Очерки и рассказы (1866-1880 гг.)
Шрифт:
Старуха как будто бы не слышала моего вопроса и с сердцем сказала:
— Кабы на вас, на мужчин, управа была, а то нету управы-то на вас!.. Вот из-за чего!.. С нами, с женщинами, — так нельзя! У нас от покойника, от барыниного мужа, бумага была особенная, гербовая… чтобы ни боже мой — замуж не выходить… "Хоша я и умираю, отхожу, ну чтобы супруга моя была зачислена за мной, за упокойником, но ежели, когда ежели она замуж посмеет… Чтобы вдовела бесприменно по честности своей… А то всего имущества, которое, например, имение, — то я ее всего лишу…" Видишь вот? Так нам нельзя было себя допущать… Нам это невозможно как-нибудь… У нас первое дело — контракт баринов, а второе дело — стыд; так мы с барыней-то ровно на цепях были привязаны, как собаки какие… И мой-то муж в отлучке в Бисарабии был… Так-то, родной!.. Так уж мы как старались!.. Барыня, молодая, я женщина в ту пору молодая была, — как беспокоились-то!.. У нас, бывало, все окна занавешены, все двери на запорах, на крюках железных, заборы эво какими гвоздищами оковали… Нам нельзя как-нибудь себя допускать, мы женщины… И что ж?
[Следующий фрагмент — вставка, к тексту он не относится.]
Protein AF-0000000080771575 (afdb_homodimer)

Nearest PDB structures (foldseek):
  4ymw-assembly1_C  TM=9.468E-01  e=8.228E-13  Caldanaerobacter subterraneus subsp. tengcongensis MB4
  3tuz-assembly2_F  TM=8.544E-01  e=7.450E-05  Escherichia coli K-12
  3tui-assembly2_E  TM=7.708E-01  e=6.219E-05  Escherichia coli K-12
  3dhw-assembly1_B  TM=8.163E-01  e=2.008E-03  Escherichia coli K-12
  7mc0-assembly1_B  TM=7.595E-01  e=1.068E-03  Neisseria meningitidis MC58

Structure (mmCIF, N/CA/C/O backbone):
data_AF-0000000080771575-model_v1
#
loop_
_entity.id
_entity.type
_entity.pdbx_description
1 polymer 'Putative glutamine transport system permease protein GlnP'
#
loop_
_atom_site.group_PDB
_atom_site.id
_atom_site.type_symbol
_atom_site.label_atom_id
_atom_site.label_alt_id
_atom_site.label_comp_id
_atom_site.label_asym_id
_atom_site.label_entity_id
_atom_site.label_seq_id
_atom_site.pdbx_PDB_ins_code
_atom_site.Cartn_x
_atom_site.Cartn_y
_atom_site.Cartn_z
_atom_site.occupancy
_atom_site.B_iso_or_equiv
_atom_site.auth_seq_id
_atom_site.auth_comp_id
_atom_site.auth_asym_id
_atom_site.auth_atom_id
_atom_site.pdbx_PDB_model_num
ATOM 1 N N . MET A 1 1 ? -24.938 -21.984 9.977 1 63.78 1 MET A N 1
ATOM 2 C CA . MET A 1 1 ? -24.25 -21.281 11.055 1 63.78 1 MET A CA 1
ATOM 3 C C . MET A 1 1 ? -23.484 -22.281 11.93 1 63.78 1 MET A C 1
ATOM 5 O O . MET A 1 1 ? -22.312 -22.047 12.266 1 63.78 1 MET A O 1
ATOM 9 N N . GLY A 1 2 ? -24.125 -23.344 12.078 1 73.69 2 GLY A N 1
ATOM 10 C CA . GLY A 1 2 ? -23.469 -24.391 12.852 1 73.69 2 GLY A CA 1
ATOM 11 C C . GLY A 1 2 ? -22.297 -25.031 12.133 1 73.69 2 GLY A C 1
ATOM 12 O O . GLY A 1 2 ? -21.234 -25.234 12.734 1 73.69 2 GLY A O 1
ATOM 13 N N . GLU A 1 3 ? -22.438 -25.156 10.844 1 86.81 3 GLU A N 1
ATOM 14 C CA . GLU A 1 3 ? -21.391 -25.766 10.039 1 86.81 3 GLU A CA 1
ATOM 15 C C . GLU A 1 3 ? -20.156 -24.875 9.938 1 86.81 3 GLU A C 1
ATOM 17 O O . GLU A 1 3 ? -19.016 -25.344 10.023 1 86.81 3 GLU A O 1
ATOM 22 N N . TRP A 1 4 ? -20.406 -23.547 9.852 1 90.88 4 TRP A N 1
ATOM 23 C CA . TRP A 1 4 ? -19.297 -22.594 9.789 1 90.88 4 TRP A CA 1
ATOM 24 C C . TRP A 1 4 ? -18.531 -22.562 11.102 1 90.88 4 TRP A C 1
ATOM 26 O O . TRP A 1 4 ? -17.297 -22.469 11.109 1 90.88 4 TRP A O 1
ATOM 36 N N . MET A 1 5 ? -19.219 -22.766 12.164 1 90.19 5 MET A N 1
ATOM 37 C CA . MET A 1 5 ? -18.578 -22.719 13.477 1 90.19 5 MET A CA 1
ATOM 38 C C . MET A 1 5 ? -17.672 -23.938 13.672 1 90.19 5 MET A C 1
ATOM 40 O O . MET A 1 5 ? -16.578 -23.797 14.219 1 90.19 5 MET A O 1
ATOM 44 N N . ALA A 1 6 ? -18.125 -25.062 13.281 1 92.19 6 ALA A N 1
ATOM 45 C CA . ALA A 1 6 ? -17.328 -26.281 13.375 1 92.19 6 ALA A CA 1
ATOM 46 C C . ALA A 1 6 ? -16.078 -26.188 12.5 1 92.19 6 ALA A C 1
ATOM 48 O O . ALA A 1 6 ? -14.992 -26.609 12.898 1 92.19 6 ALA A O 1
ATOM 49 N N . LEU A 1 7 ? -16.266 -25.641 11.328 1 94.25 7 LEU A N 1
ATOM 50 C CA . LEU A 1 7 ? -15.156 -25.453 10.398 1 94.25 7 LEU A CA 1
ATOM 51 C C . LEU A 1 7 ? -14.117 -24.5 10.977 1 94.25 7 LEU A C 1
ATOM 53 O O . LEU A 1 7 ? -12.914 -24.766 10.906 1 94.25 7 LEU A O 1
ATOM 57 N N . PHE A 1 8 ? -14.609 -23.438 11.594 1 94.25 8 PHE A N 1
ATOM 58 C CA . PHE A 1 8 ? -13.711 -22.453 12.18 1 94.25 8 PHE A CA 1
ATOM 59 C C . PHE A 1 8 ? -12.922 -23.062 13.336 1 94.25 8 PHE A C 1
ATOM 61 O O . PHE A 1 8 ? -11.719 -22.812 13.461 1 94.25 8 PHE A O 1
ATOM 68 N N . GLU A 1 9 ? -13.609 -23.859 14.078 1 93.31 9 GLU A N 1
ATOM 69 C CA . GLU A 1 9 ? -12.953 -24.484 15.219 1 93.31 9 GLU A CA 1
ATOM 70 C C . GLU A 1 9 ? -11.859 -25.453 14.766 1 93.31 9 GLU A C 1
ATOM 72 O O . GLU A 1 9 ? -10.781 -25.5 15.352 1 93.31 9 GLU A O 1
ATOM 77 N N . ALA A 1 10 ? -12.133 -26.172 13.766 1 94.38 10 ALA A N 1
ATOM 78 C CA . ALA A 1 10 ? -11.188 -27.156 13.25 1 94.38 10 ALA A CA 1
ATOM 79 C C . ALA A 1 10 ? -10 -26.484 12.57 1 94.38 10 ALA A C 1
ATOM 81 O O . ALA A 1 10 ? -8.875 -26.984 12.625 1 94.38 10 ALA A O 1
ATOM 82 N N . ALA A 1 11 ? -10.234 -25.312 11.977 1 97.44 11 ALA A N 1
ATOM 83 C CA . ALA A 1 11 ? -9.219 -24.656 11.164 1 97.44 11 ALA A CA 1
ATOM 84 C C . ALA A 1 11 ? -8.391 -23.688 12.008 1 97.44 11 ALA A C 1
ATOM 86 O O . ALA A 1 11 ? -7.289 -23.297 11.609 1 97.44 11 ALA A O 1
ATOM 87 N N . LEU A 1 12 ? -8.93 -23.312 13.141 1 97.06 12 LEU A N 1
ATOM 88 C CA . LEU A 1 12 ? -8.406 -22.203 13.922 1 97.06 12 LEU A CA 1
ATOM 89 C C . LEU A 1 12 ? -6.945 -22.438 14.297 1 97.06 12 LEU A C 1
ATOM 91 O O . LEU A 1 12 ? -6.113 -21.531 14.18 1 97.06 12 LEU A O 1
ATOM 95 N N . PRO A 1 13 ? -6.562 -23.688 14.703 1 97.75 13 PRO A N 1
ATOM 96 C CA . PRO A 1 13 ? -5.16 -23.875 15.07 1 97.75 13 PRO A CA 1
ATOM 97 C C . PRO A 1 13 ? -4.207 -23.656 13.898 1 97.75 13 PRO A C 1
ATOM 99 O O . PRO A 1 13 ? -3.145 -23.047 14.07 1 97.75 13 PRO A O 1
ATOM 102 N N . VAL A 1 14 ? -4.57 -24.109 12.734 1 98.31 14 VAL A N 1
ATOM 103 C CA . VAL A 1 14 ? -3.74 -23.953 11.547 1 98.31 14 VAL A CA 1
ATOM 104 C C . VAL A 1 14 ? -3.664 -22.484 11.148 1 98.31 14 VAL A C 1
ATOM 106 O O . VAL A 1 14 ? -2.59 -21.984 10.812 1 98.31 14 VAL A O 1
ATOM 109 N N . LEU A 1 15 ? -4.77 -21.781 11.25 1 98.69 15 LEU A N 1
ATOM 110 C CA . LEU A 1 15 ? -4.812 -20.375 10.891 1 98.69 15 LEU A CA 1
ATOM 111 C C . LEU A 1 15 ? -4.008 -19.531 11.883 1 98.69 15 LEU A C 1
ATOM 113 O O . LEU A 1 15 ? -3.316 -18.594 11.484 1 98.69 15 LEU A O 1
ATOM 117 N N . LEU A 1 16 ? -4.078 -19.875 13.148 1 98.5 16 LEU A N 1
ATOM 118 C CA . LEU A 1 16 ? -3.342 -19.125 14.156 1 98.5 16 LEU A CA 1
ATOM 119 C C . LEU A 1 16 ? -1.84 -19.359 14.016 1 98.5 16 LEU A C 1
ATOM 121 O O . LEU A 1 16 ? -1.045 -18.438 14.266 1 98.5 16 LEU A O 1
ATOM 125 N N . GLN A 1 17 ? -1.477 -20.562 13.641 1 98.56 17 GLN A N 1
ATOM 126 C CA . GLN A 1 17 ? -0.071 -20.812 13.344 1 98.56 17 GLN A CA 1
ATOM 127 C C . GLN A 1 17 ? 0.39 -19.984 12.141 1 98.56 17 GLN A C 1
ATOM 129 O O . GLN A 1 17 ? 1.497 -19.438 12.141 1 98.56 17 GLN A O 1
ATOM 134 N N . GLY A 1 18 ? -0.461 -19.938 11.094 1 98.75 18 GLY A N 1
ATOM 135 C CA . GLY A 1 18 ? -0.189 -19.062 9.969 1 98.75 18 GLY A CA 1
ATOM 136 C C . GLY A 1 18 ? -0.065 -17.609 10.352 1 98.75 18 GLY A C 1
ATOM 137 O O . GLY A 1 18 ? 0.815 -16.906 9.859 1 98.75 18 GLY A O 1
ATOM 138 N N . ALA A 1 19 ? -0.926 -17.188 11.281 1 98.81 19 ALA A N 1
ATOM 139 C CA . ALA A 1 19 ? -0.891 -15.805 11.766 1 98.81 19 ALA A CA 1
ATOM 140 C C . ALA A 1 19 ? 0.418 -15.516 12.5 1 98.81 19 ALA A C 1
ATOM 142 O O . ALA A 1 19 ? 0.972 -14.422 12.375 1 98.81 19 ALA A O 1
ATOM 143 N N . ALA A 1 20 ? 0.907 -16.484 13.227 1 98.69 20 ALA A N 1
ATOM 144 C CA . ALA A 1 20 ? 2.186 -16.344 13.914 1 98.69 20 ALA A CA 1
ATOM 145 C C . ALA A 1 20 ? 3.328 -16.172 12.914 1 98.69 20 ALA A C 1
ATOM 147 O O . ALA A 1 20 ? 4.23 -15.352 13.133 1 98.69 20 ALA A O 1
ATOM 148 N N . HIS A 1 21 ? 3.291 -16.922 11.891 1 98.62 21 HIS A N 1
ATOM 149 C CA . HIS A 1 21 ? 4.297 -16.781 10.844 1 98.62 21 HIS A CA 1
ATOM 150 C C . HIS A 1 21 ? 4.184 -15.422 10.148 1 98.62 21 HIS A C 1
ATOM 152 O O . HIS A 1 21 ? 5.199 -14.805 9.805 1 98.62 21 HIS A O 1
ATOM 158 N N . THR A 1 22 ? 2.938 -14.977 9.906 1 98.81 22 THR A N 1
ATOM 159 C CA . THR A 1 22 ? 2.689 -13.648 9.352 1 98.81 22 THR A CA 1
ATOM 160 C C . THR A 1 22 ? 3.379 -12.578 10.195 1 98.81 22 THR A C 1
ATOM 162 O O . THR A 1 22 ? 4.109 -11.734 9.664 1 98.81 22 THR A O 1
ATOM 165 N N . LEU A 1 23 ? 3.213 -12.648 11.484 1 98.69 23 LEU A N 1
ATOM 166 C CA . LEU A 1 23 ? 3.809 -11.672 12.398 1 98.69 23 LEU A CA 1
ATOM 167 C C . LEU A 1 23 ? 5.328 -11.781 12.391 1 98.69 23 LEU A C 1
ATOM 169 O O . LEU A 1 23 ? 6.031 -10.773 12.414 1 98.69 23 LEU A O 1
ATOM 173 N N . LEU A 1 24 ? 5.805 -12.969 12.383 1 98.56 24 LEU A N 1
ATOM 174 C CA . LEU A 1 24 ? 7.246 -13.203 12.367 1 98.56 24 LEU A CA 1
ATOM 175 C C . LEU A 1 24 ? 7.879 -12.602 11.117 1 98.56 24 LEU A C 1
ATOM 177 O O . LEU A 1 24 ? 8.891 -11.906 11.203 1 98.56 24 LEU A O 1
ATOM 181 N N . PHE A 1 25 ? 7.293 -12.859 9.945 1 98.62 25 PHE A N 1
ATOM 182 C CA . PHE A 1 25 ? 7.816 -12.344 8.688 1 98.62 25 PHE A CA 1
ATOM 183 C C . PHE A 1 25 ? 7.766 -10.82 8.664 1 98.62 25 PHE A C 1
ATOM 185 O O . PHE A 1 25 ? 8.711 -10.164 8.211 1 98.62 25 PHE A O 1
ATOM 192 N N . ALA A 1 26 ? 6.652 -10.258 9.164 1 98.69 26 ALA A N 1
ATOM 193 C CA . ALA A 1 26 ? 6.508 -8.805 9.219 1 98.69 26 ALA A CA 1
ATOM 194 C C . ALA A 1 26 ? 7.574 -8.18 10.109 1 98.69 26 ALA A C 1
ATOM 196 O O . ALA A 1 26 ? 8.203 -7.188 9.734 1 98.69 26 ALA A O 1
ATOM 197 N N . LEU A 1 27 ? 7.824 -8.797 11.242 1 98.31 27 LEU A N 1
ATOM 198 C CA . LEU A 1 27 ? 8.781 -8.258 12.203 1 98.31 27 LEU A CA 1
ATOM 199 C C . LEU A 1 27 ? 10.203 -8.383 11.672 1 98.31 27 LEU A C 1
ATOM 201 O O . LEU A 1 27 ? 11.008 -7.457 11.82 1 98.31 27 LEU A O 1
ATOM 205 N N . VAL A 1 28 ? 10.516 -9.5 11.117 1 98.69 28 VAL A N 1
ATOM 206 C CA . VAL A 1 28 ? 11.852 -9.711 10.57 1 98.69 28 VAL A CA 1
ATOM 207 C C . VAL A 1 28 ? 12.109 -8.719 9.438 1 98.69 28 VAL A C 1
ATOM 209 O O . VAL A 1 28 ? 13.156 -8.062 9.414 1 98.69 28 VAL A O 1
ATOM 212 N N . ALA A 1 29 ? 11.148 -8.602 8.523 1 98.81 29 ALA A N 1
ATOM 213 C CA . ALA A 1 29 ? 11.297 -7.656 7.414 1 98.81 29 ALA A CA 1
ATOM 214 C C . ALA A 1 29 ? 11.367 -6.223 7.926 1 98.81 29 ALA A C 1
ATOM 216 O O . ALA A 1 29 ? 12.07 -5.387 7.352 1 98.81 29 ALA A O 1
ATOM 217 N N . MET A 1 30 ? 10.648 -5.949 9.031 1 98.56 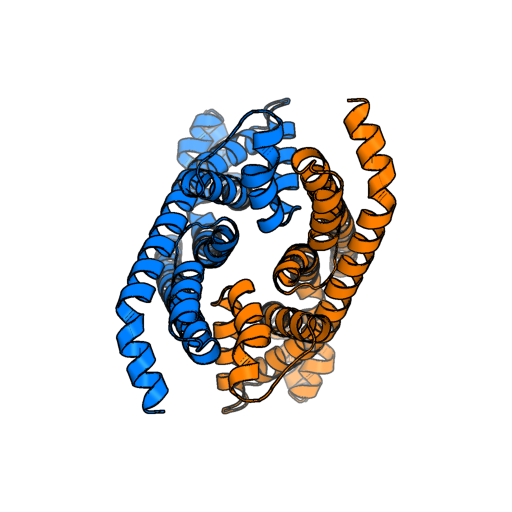30 MET A N 1
ATOM 218 C CA . MET A 1 30 ? 10.664 -4.609 9.609 1 98.56 30 MET A CA 1
ATOM 219 C C . MET A 1 30 ? 12.039 -4.273 10.18 1 98.56 30 MET A C 1
ATOM 221 O O . MET A 1 30 ? 12.57 -3.186 9.938 1 98.56 30 MET A O 1
ATOM 225 N N . VAL A 1 31 ? 12.602 -5.176 10.898 1 98.69 31 VAL A N 1
ATOM 226 C CA . VAL A 1 31 ? 13.891 -4.949 11.539 1 98.69 31 VAL A CA 1
ATOM 227 C C . VAL A 1 31 ? 14.977 -4.793 10.484 1 98.69 31 VAL A C 1
ATOM 229 O O . VAL A 1 31 ? 15.758 -3.838 10.523 1 98.69 31 VAL A O 1
ATOM 232 N N . LEU A 1 32 ? 15 -5.695 9.539 1 98.88 32 LEU A N 1
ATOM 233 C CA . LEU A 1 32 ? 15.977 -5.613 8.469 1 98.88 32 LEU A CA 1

Слава богу было!.. Запремся на крюки, на запоры,
— Да что же такое он сделал?
— Тьфу! вот что!.. Ну позвольте вас спросить, ну вот вы проезжающий господин, ну что же хорошо это, ежели прийти к человеку в дом, к женщине, да прямо этак-то вот и завалиться где ни попадя?.. Ну что это — порядок? Как же, сидим мы — осенью было дело; заперлись, заколотились наглухо; пьем чай, думаем о своей участи — вдруг в сенцах: стук, стук, грох-грох. — Господи-батюшка, кому быть об эту пору — время позднее, жили мы в деревне — ну-ко да лихой человек, бессовестный вор-разбойник? Как нам быть? Дрожим, молитвы творим; мало-мало погодя — грох-грох-грох! Что ты будешь делать? Как нам мужчину впустить?
— Почему ты узнала, что это мужчина стучится?
Старуха на минуту остановилась, но тотчас же с особенной явственностью проговорила:
— Потому мы кажинную минуту за свое женское благолепие опасались… Вот отчего, друг ты мой! Как почал он громыхать — громыхал, громыхал — вижу я, надыть пойти узнать… Пошла я, спрашиваю: "Кто вы такие? Что вы нас, женщин, смущаете? Как нам можно мужчину к себе, к женщинам, допущать, коли мы не можем… Нам это невозможно". — "Сделайте милость, Христа ради! Где угодно, хоть в сенцы, хоть в кухню…" Так упрашивал, так упрашивал, Христом богом молил… дрожали мы, дрожали, думали — "сем пустим?" Положили мы с барыней так, что запрем его на пять замков в кухню, — и пустили!.. Тут и спокою конец!
Рассказчица только руками развела и замолкла.
— Что же он — буян, пьяница?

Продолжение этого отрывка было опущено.